____ Data provided

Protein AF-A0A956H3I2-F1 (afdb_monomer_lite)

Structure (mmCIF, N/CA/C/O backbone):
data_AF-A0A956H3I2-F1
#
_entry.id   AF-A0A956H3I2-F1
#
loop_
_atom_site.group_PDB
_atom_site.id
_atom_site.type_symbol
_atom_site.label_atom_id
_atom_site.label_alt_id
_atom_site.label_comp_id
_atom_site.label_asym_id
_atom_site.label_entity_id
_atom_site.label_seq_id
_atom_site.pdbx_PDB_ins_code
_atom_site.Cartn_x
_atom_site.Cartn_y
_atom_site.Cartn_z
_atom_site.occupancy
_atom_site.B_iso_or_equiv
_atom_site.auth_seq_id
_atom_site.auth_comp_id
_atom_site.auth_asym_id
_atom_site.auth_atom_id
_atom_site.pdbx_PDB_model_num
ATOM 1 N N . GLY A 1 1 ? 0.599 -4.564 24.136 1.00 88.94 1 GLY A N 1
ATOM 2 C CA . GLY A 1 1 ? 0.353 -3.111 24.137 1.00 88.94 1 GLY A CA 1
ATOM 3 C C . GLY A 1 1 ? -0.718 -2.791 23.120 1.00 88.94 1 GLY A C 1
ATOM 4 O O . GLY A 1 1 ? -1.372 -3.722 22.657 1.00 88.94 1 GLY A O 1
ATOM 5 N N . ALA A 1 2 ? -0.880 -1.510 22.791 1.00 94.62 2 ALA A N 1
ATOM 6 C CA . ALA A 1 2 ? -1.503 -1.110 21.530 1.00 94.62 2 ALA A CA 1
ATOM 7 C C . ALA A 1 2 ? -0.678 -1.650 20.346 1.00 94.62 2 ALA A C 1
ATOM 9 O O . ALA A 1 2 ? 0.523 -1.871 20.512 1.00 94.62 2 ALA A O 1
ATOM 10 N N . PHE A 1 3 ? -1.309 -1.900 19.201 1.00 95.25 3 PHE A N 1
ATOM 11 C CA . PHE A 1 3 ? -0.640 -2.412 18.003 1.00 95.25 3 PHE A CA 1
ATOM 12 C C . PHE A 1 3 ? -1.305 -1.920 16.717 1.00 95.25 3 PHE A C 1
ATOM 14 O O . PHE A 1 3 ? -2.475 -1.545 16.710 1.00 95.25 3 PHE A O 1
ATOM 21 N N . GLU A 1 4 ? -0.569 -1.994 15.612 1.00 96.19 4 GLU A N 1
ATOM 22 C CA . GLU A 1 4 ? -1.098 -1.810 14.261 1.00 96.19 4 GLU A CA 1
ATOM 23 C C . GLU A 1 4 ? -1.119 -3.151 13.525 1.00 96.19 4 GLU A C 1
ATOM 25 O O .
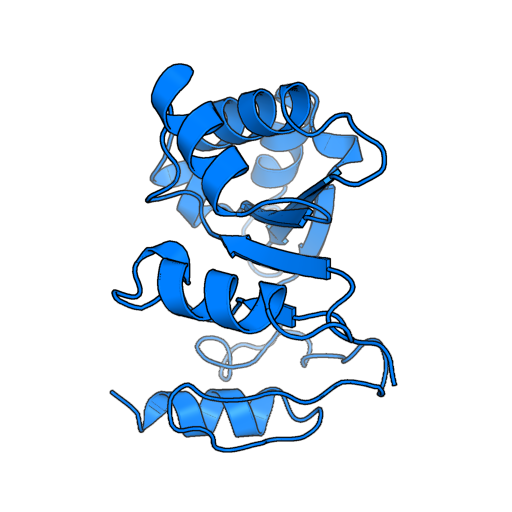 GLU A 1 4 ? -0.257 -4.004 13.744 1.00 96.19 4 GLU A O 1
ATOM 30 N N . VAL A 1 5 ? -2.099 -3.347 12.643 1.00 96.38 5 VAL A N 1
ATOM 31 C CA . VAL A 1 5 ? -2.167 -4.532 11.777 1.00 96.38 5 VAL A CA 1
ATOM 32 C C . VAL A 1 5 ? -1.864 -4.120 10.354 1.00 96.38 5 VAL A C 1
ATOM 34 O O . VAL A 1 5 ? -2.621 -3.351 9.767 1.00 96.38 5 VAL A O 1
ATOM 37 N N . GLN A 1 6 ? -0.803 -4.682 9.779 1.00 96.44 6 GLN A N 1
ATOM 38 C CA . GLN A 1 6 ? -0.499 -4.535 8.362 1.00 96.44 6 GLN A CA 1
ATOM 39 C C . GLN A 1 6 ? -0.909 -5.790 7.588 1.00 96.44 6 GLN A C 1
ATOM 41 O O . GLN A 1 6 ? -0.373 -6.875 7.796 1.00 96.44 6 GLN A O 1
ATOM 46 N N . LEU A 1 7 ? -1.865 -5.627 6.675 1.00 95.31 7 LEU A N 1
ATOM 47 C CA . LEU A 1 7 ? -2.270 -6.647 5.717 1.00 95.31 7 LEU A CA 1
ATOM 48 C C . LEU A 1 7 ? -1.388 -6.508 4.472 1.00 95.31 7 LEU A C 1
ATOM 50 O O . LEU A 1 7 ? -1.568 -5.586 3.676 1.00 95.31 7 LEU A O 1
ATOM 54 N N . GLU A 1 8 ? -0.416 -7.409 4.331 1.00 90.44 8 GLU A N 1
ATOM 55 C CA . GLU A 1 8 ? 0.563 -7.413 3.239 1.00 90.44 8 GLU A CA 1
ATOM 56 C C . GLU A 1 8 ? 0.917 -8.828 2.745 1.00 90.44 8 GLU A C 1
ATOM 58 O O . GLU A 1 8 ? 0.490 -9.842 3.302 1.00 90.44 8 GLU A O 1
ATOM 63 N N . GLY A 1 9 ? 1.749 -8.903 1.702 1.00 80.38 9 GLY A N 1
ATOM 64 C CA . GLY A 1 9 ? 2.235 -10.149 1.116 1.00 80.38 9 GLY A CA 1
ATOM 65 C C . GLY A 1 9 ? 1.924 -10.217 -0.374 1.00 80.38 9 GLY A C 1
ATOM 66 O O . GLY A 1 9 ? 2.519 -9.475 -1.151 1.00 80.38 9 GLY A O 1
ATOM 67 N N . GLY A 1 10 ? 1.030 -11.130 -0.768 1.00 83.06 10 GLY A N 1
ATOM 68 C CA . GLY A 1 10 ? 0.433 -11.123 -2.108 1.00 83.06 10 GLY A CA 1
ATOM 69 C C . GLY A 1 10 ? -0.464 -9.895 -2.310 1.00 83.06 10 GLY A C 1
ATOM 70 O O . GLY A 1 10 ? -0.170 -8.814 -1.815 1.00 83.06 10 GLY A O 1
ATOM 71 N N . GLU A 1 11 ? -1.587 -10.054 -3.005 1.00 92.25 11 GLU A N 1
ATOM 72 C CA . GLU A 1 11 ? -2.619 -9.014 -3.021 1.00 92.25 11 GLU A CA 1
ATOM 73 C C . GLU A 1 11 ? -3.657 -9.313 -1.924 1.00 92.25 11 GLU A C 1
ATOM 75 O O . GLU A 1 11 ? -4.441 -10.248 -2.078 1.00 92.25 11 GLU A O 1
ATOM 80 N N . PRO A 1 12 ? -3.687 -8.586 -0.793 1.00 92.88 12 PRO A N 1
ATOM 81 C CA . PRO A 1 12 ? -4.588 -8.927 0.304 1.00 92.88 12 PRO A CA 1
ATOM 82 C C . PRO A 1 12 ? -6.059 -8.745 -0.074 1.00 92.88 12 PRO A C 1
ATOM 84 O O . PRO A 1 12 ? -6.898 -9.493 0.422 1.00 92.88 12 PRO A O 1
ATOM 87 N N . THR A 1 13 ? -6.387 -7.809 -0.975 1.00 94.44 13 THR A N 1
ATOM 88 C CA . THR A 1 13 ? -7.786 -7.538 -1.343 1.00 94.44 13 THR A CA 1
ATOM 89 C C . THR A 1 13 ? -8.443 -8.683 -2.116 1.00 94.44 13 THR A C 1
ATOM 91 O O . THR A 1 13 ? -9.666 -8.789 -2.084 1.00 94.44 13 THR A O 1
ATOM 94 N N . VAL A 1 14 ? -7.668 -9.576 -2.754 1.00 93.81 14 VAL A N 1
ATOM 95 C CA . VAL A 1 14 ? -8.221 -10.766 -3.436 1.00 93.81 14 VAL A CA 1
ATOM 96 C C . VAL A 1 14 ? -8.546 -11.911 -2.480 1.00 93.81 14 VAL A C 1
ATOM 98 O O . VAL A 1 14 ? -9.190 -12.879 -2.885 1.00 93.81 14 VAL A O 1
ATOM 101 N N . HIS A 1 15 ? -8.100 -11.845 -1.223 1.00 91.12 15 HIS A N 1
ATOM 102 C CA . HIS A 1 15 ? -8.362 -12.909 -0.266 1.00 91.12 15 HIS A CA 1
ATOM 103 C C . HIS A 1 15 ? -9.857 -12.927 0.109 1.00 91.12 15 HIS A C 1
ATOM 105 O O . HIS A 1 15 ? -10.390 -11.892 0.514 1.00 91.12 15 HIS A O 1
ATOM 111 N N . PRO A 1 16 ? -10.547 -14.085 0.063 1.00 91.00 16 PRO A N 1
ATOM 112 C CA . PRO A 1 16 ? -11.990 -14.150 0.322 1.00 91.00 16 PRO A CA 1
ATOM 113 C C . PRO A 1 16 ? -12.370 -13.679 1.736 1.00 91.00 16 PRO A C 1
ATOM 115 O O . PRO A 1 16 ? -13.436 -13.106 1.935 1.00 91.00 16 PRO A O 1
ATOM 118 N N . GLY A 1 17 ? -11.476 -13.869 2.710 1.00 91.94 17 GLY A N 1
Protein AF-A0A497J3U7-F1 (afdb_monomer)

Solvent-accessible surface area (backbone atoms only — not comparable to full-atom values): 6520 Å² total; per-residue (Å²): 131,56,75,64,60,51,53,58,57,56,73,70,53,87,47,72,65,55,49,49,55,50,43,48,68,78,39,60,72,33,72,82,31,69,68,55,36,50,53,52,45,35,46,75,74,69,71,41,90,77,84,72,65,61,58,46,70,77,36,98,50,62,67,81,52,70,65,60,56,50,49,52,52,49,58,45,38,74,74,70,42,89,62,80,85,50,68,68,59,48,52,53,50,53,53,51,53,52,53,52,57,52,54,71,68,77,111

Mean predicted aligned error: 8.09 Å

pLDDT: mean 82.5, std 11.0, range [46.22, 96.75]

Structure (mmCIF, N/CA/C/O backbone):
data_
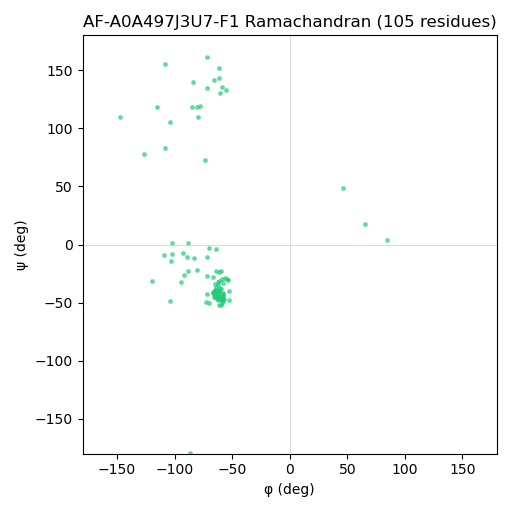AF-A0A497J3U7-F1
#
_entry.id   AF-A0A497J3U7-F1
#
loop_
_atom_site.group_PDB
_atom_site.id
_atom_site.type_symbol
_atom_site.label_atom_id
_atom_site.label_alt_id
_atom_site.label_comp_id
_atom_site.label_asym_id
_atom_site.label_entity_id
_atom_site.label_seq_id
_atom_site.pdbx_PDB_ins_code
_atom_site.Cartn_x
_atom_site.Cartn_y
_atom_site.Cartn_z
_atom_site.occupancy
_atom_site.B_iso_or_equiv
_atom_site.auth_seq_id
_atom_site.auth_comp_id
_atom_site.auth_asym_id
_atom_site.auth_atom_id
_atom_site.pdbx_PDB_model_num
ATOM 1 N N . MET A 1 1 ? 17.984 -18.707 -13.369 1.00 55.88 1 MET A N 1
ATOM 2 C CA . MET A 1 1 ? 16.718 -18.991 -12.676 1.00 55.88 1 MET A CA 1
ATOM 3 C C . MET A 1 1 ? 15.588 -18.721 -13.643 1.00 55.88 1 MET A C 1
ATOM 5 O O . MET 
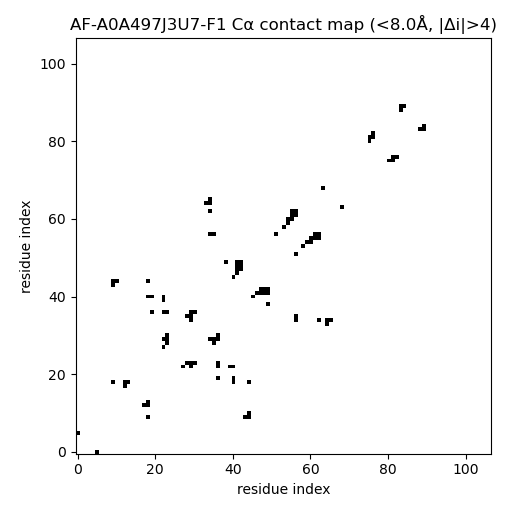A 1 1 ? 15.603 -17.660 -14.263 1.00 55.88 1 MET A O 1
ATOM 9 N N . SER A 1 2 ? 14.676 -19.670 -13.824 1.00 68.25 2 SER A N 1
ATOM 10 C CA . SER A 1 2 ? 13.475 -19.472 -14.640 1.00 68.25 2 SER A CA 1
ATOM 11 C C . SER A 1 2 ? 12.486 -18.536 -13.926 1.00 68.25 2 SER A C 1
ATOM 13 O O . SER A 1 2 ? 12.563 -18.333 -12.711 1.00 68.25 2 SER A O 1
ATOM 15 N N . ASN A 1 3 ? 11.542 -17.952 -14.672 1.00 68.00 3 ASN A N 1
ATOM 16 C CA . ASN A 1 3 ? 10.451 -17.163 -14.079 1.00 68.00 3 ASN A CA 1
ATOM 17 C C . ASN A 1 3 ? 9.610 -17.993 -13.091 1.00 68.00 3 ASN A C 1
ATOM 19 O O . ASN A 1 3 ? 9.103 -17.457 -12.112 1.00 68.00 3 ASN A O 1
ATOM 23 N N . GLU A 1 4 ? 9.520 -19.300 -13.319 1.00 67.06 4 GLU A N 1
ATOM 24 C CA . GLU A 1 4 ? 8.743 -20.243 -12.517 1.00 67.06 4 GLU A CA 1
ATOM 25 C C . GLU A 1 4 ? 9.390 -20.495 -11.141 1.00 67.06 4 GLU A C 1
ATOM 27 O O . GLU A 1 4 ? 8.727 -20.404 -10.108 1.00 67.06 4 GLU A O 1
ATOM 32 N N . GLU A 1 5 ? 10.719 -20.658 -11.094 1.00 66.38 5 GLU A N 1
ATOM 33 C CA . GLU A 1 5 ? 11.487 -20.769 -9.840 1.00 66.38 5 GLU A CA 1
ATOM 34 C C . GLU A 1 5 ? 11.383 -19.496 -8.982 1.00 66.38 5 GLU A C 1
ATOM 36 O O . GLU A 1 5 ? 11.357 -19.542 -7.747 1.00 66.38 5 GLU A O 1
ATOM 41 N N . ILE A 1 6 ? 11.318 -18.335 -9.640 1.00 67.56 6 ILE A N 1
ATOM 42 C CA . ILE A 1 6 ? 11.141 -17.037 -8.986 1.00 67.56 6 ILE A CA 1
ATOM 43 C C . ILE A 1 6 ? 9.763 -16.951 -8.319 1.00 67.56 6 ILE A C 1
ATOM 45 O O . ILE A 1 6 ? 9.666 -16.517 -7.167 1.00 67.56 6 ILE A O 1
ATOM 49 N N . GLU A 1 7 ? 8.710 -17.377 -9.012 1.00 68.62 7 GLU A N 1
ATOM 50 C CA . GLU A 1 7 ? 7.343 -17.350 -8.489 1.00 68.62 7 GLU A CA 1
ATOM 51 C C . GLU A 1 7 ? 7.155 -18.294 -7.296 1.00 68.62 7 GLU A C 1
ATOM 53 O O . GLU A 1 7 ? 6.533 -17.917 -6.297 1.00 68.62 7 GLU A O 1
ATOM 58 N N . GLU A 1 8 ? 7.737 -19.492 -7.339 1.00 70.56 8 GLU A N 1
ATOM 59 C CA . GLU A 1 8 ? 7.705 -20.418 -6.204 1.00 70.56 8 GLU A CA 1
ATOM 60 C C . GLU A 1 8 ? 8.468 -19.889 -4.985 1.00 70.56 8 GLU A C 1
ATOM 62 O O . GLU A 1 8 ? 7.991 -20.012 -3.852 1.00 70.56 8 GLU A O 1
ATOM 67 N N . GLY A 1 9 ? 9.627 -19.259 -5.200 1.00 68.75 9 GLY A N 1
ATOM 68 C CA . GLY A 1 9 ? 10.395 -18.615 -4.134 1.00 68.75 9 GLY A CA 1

________

• _What you will do_: Everything from the line with "ATOM 63 N N" through the line with "ATOM 73 C C" in the listing above must be retyped exactly, with nothing added.

• _Reply to the task_:
ATOM 63 N N . GLY A 1 9 ? 1.749 -8.903 1.702 1.00 80.38 9 GLY A N 1
ATOM 64 C CA . GLY A 1 9 ? 2.235 -10.149 1.116 1.00 80.38 9 GLY A CA 1
ATOM 65 C C . GLY A 1 9 ? 1.924 -10.217 -0.374 1.00 80.38 9 GLY A C 1
ATOM 66 O O . GLY A 1 9 ? 2.519 -9.475 -1.151 1.00 80.38 9 GLY A O 1
ATOM 67 N N . GLY A 1 10 ? 1.030 -11.130 -0.768 1.00 83.06 10 GLY A N 1
ATOM 68 C CA . GLY A 1 10 ? 0.433 -11.123 -2.108 1.00 83.06 10 GLY A CA 1
ATOM 69 C C . GLY A 1 10 ? -0.464 -9.895 -2.310 1.00 83.06 10 GLY A C 1
ATOM 70 O O . GLY A 1 10 ? -0.170 -8.814 -1.815 1.00 83.06 10 GLY A O 1
ATOM 71 N N . GLU A 1 11 ? -1.587 -10.054 -3.005 1.00 92.25 11 GLU A N 1
ATOM 72 C CA . GLU A 1 11 ? -2.619 -9.014 -3.021 1.00 92.25 11 GLU A CA 1
ATOM 73 C C . GLU A 1 11 ? -3.657 -9.313 -1.924 1.00 92.25 11 GLU A C 1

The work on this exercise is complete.